After locating the line with "ATOM 80 C CA" in the data that follows, return it and every later line exactly, up to and including the line with "ATOM 83 O O".

──────── Record excerpts

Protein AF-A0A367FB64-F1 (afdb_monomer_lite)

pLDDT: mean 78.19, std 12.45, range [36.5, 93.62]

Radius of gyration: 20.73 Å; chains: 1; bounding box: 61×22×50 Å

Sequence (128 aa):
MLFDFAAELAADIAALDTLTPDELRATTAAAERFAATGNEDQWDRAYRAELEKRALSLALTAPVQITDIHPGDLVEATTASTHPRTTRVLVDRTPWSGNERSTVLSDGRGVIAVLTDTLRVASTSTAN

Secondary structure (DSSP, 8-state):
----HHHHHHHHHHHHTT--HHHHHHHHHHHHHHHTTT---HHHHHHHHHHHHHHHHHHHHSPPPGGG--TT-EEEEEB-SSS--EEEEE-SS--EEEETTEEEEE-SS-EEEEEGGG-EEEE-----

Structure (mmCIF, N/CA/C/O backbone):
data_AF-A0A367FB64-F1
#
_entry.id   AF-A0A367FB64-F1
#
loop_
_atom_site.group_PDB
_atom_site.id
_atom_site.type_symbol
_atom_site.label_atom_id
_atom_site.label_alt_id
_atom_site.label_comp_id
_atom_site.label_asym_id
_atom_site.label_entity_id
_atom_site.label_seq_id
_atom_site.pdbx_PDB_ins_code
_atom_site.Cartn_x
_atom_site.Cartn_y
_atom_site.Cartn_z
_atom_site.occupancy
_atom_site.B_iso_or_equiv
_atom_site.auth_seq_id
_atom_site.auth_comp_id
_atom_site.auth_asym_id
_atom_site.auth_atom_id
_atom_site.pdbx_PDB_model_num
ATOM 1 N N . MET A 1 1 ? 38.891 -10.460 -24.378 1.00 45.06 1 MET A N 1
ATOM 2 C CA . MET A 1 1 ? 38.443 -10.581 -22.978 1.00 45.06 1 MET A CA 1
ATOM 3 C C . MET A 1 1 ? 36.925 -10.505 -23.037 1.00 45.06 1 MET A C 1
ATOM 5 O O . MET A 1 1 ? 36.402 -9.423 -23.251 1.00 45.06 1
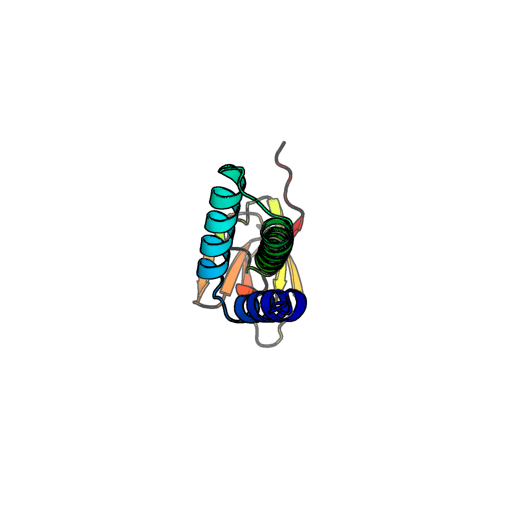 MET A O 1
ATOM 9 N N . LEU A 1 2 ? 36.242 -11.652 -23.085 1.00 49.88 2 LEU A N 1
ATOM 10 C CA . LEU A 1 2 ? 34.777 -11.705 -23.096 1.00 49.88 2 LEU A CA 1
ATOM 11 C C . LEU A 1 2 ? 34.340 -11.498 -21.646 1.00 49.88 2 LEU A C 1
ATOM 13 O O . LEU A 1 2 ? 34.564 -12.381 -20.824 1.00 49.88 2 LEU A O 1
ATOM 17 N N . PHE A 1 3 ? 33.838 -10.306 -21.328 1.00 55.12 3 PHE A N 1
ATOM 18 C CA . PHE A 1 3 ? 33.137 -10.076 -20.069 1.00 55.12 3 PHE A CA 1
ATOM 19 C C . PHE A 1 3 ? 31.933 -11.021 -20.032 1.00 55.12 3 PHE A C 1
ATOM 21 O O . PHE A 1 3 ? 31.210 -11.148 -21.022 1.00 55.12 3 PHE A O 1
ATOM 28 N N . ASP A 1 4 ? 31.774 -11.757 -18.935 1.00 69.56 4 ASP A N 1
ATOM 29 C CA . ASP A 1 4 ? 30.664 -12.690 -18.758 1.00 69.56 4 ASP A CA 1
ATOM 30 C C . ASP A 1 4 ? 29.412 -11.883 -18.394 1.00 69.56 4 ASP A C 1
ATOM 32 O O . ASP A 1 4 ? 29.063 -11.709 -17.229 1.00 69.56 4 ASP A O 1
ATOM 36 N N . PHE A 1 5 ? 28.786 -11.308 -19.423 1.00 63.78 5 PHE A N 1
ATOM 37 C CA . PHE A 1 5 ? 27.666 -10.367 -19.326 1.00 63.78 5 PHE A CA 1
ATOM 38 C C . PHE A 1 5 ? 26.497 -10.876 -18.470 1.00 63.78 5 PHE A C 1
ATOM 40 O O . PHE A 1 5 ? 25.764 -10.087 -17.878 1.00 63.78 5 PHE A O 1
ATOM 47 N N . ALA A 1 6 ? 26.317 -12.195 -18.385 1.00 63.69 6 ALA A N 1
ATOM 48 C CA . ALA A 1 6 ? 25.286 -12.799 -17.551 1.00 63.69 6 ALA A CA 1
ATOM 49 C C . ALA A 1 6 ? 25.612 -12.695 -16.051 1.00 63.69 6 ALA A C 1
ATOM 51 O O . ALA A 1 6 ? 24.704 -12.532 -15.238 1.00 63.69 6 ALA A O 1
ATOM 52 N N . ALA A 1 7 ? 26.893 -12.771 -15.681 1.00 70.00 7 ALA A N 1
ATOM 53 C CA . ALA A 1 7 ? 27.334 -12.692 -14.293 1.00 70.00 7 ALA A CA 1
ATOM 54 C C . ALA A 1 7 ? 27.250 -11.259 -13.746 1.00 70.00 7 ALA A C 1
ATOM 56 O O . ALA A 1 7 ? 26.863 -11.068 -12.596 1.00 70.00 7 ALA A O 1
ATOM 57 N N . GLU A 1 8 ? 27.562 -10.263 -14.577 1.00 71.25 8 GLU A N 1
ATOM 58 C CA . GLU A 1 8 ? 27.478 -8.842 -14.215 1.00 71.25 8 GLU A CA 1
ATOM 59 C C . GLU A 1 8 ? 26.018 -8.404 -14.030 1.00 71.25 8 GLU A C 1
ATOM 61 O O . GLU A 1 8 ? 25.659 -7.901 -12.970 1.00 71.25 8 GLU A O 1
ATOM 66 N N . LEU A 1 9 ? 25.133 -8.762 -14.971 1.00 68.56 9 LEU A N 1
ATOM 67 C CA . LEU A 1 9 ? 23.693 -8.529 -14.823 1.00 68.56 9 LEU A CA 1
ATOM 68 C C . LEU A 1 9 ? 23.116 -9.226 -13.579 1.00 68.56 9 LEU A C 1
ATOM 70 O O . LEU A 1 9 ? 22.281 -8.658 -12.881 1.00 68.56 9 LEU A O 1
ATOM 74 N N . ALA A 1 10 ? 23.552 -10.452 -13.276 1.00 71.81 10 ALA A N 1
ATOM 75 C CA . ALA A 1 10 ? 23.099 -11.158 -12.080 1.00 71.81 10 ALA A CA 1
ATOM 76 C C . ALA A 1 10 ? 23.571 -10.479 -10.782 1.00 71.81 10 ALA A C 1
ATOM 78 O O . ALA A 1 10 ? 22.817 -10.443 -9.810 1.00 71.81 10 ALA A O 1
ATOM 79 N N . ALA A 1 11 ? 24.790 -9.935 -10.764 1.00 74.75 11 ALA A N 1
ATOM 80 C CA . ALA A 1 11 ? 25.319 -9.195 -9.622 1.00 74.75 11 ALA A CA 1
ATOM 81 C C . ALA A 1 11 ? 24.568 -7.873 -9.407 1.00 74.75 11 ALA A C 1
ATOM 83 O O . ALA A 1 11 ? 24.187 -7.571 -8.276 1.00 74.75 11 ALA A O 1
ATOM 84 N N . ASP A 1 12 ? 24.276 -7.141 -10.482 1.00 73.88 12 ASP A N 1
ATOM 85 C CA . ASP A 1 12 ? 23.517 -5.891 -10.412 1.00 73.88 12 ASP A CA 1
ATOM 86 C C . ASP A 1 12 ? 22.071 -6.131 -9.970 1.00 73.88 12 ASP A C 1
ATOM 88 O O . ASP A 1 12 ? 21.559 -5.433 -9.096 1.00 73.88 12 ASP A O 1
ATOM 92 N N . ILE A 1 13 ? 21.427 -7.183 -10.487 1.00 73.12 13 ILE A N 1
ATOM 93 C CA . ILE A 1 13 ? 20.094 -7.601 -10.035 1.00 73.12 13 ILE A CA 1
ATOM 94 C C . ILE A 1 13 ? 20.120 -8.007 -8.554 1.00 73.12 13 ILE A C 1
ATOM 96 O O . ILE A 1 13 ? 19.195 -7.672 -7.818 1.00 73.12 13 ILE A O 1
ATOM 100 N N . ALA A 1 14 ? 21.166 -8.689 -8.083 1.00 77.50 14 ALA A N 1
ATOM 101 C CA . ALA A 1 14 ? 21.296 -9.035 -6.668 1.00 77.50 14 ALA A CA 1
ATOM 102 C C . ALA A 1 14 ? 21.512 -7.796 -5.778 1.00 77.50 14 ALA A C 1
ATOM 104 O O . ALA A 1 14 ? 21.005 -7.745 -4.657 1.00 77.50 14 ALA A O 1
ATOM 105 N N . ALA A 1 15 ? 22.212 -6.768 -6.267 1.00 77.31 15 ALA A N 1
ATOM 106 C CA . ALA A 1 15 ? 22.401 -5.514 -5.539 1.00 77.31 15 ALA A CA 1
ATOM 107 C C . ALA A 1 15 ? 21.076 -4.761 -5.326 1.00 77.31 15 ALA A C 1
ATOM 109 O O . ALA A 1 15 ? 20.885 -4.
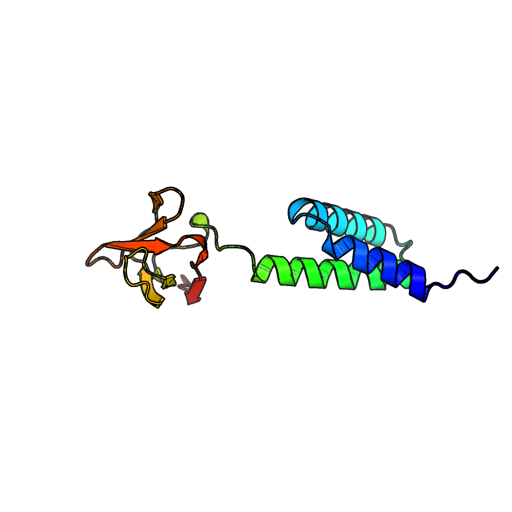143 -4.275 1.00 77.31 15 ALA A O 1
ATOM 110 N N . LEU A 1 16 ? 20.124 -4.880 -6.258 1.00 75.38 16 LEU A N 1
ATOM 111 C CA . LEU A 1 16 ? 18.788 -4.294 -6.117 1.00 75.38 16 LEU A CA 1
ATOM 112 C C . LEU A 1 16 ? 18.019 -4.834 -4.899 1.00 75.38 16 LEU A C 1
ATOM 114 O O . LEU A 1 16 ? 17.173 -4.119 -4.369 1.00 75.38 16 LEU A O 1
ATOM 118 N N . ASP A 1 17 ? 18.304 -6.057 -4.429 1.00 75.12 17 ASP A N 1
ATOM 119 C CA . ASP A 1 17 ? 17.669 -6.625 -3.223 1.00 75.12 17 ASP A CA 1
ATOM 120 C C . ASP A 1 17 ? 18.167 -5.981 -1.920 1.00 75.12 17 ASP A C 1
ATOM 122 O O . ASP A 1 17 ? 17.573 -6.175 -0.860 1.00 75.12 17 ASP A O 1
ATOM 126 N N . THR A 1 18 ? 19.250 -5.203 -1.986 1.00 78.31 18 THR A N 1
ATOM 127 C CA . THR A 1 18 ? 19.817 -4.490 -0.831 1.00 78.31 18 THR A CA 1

────────────────
──────── Record excerpts

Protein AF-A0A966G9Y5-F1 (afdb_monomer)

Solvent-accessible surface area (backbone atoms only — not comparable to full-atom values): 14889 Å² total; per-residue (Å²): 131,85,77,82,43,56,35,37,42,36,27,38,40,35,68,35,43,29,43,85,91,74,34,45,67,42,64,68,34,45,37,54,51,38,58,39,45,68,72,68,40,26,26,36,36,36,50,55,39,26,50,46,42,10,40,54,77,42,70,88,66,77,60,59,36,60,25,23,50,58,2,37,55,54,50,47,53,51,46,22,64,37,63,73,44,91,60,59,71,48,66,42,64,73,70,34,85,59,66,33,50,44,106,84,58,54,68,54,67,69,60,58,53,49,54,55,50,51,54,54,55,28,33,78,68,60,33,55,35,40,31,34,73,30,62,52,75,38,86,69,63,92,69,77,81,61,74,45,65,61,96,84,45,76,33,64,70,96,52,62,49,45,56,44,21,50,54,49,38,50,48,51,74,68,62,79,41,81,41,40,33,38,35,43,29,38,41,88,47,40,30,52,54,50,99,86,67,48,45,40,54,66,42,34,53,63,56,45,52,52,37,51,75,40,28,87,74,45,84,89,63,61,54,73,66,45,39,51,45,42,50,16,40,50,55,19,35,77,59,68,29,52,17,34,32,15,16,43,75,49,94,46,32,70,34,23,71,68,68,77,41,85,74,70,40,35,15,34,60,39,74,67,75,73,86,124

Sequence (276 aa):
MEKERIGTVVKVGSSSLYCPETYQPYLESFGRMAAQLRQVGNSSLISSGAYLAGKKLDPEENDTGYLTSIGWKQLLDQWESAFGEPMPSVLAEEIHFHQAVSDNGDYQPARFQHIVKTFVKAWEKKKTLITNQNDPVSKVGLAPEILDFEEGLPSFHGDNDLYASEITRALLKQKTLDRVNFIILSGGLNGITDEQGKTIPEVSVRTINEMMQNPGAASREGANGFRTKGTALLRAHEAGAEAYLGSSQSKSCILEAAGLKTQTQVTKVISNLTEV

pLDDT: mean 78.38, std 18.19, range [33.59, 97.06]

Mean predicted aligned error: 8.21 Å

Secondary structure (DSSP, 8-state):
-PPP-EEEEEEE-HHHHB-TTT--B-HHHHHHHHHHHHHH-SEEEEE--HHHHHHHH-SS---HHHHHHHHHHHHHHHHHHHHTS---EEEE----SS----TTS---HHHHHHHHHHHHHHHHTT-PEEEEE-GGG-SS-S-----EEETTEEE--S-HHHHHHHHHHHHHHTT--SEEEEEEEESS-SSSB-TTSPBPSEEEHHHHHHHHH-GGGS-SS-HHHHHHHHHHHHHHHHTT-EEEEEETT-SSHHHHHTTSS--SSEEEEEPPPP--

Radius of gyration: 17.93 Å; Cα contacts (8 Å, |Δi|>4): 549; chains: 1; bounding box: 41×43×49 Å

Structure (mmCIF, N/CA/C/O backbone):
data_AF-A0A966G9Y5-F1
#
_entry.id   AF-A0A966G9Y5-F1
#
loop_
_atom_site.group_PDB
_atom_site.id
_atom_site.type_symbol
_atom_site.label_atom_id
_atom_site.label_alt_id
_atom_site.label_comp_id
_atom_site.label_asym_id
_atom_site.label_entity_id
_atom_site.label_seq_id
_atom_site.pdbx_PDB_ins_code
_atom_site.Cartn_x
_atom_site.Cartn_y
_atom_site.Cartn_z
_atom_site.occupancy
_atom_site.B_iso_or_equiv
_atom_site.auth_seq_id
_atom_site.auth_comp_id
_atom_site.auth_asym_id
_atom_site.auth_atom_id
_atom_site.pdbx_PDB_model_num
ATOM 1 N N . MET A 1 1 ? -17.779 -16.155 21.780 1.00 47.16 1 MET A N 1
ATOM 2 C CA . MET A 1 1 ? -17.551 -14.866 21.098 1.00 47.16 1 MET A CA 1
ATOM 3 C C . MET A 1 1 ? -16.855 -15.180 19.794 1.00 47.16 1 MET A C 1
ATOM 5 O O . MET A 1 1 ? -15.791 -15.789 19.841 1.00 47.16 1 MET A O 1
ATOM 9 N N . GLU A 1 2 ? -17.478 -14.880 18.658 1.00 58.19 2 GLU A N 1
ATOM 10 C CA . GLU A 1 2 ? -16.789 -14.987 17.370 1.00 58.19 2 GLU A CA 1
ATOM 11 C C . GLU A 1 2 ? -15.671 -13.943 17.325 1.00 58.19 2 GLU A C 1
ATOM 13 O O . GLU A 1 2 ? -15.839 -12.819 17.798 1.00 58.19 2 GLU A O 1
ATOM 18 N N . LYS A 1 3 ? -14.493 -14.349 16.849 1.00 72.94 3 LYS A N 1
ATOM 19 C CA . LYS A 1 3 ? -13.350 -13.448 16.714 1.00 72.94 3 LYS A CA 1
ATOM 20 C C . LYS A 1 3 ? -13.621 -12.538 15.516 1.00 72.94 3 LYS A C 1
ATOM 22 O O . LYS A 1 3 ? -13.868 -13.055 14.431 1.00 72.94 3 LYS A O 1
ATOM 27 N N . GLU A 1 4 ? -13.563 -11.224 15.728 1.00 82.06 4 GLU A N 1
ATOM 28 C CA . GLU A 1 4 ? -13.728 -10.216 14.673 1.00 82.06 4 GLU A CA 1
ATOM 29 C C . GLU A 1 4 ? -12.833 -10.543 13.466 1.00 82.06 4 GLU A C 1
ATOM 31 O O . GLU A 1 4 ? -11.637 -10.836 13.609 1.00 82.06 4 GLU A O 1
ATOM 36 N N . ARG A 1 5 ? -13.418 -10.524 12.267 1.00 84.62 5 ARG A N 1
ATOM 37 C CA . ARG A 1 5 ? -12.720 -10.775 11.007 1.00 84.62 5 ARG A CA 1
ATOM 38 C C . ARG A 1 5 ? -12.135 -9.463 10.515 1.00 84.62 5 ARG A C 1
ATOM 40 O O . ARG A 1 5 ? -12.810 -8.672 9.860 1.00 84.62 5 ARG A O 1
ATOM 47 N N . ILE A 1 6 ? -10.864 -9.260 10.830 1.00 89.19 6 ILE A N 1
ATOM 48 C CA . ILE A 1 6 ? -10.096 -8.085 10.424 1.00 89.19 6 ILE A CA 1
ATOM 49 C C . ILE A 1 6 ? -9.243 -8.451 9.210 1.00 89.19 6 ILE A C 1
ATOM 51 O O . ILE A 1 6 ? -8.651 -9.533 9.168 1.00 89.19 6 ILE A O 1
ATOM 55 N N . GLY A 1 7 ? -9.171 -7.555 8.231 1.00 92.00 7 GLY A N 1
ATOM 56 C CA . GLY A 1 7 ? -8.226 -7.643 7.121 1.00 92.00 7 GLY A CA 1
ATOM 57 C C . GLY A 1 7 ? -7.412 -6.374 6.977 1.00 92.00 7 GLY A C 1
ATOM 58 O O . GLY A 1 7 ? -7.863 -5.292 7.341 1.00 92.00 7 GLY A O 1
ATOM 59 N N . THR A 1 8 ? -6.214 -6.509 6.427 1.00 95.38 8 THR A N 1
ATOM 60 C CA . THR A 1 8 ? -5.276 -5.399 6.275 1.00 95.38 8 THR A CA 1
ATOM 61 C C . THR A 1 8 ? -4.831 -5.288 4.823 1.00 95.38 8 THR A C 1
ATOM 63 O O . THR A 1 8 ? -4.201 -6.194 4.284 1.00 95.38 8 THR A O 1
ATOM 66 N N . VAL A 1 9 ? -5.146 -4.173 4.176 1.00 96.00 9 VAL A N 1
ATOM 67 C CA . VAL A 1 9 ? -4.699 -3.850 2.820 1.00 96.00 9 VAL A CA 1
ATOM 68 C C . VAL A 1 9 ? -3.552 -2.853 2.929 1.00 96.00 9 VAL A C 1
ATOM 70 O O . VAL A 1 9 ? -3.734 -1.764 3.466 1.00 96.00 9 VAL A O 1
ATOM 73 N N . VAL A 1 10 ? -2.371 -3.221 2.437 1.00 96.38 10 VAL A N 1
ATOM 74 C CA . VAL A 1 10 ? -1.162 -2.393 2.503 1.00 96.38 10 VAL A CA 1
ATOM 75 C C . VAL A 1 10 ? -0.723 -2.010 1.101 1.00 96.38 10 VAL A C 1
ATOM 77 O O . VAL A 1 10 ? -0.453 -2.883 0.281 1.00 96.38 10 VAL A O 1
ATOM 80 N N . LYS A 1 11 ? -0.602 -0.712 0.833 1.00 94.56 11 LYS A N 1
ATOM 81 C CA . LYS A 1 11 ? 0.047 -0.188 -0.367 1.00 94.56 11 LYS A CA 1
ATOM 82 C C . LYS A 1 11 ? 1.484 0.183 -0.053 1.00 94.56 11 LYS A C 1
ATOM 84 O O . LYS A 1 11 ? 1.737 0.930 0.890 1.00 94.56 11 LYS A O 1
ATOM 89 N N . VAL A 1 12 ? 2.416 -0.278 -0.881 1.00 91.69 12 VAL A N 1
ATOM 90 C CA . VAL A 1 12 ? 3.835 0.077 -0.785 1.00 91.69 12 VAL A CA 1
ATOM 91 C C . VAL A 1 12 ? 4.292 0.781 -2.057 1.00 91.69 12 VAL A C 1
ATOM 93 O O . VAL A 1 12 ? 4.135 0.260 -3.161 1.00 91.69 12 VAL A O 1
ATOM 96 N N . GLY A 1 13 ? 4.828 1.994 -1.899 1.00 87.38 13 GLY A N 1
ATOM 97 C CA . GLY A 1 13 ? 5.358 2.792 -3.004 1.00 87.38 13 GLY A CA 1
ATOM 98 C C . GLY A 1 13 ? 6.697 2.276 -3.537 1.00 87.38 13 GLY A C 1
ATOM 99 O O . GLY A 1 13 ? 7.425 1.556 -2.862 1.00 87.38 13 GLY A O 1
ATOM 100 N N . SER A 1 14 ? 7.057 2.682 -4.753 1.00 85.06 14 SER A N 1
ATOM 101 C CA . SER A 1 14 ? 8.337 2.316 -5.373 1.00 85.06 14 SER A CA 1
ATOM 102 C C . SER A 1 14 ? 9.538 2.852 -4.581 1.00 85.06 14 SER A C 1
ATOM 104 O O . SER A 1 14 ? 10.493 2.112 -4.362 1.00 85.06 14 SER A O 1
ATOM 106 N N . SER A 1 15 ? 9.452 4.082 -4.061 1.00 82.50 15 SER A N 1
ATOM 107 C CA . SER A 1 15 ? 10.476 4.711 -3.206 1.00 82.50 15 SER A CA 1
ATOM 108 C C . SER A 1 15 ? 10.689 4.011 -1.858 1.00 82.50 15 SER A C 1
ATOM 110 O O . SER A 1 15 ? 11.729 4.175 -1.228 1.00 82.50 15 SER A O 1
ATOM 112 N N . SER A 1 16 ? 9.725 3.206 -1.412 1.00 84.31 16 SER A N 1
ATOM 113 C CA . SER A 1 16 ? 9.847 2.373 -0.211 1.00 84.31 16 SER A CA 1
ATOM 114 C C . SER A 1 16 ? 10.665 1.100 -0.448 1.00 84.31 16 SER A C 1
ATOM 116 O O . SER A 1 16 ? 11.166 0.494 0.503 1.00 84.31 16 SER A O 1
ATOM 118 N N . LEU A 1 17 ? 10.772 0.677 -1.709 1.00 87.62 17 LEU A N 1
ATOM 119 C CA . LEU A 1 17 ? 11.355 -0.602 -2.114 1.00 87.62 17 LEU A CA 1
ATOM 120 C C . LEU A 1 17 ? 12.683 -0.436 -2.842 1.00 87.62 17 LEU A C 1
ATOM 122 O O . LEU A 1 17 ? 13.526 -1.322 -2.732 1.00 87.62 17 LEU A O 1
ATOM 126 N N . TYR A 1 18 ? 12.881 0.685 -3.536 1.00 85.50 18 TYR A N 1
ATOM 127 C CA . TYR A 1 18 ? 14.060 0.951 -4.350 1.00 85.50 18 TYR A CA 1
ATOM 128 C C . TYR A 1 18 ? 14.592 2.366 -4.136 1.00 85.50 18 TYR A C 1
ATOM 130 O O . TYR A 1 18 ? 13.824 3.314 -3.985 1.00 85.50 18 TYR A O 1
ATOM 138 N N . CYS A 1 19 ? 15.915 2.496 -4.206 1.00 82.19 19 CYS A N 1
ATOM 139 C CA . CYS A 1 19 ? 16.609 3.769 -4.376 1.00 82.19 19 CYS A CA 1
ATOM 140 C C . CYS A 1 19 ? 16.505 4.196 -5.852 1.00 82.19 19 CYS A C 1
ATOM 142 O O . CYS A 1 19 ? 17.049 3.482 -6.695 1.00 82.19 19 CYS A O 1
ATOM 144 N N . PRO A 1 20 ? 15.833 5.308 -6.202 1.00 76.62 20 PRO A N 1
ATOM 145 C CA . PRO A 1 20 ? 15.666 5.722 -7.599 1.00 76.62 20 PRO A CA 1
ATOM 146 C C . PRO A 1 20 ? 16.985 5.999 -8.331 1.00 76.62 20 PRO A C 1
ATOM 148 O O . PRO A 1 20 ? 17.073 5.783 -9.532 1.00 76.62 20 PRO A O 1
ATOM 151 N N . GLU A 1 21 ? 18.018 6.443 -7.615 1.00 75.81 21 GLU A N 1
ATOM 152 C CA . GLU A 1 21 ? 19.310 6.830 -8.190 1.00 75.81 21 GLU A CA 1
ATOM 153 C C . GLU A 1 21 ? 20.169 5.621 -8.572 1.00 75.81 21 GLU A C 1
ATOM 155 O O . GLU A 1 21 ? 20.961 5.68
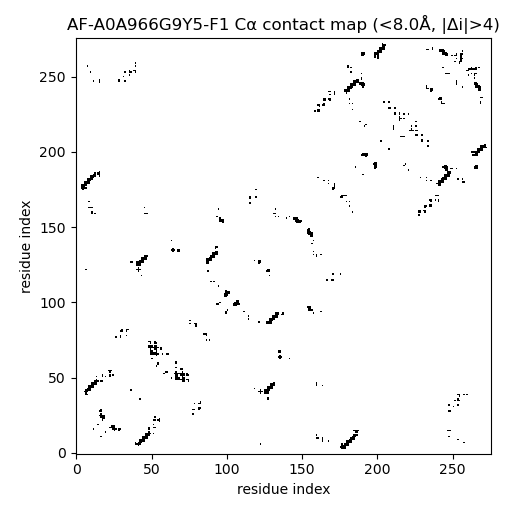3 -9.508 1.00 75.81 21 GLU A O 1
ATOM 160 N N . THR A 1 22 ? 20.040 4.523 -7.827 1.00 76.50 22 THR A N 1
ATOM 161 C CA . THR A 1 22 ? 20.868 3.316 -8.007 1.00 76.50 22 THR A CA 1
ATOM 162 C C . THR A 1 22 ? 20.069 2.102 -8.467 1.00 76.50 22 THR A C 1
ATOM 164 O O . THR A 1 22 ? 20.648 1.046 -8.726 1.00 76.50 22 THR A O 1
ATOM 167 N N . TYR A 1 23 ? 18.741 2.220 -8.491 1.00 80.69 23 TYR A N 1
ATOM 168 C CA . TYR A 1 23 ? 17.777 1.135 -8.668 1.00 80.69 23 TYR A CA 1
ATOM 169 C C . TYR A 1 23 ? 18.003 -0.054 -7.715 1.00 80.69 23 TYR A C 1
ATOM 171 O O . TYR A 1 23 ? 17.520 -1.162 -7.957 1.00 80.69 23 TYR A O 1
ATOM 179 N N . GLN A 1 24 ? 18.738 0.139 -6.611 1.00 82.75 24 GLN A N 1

────────────────

◆ **Solution for this task**:
ATOM 80 C CA . ALA A 1 11 ? 25.319 -9.195 -9.622 1.00 74.75 11 ALA A CA 1
ATOM 81 C C . ALA A 1 11 ? 24.568 -7.873 -9.407 1.00 74.75 11 ALA A C 1
ATOM 83 O O . ALA A 1 11 ? 24.187 -7.571 -8.276 1.00 74.75 11 ALA A O 1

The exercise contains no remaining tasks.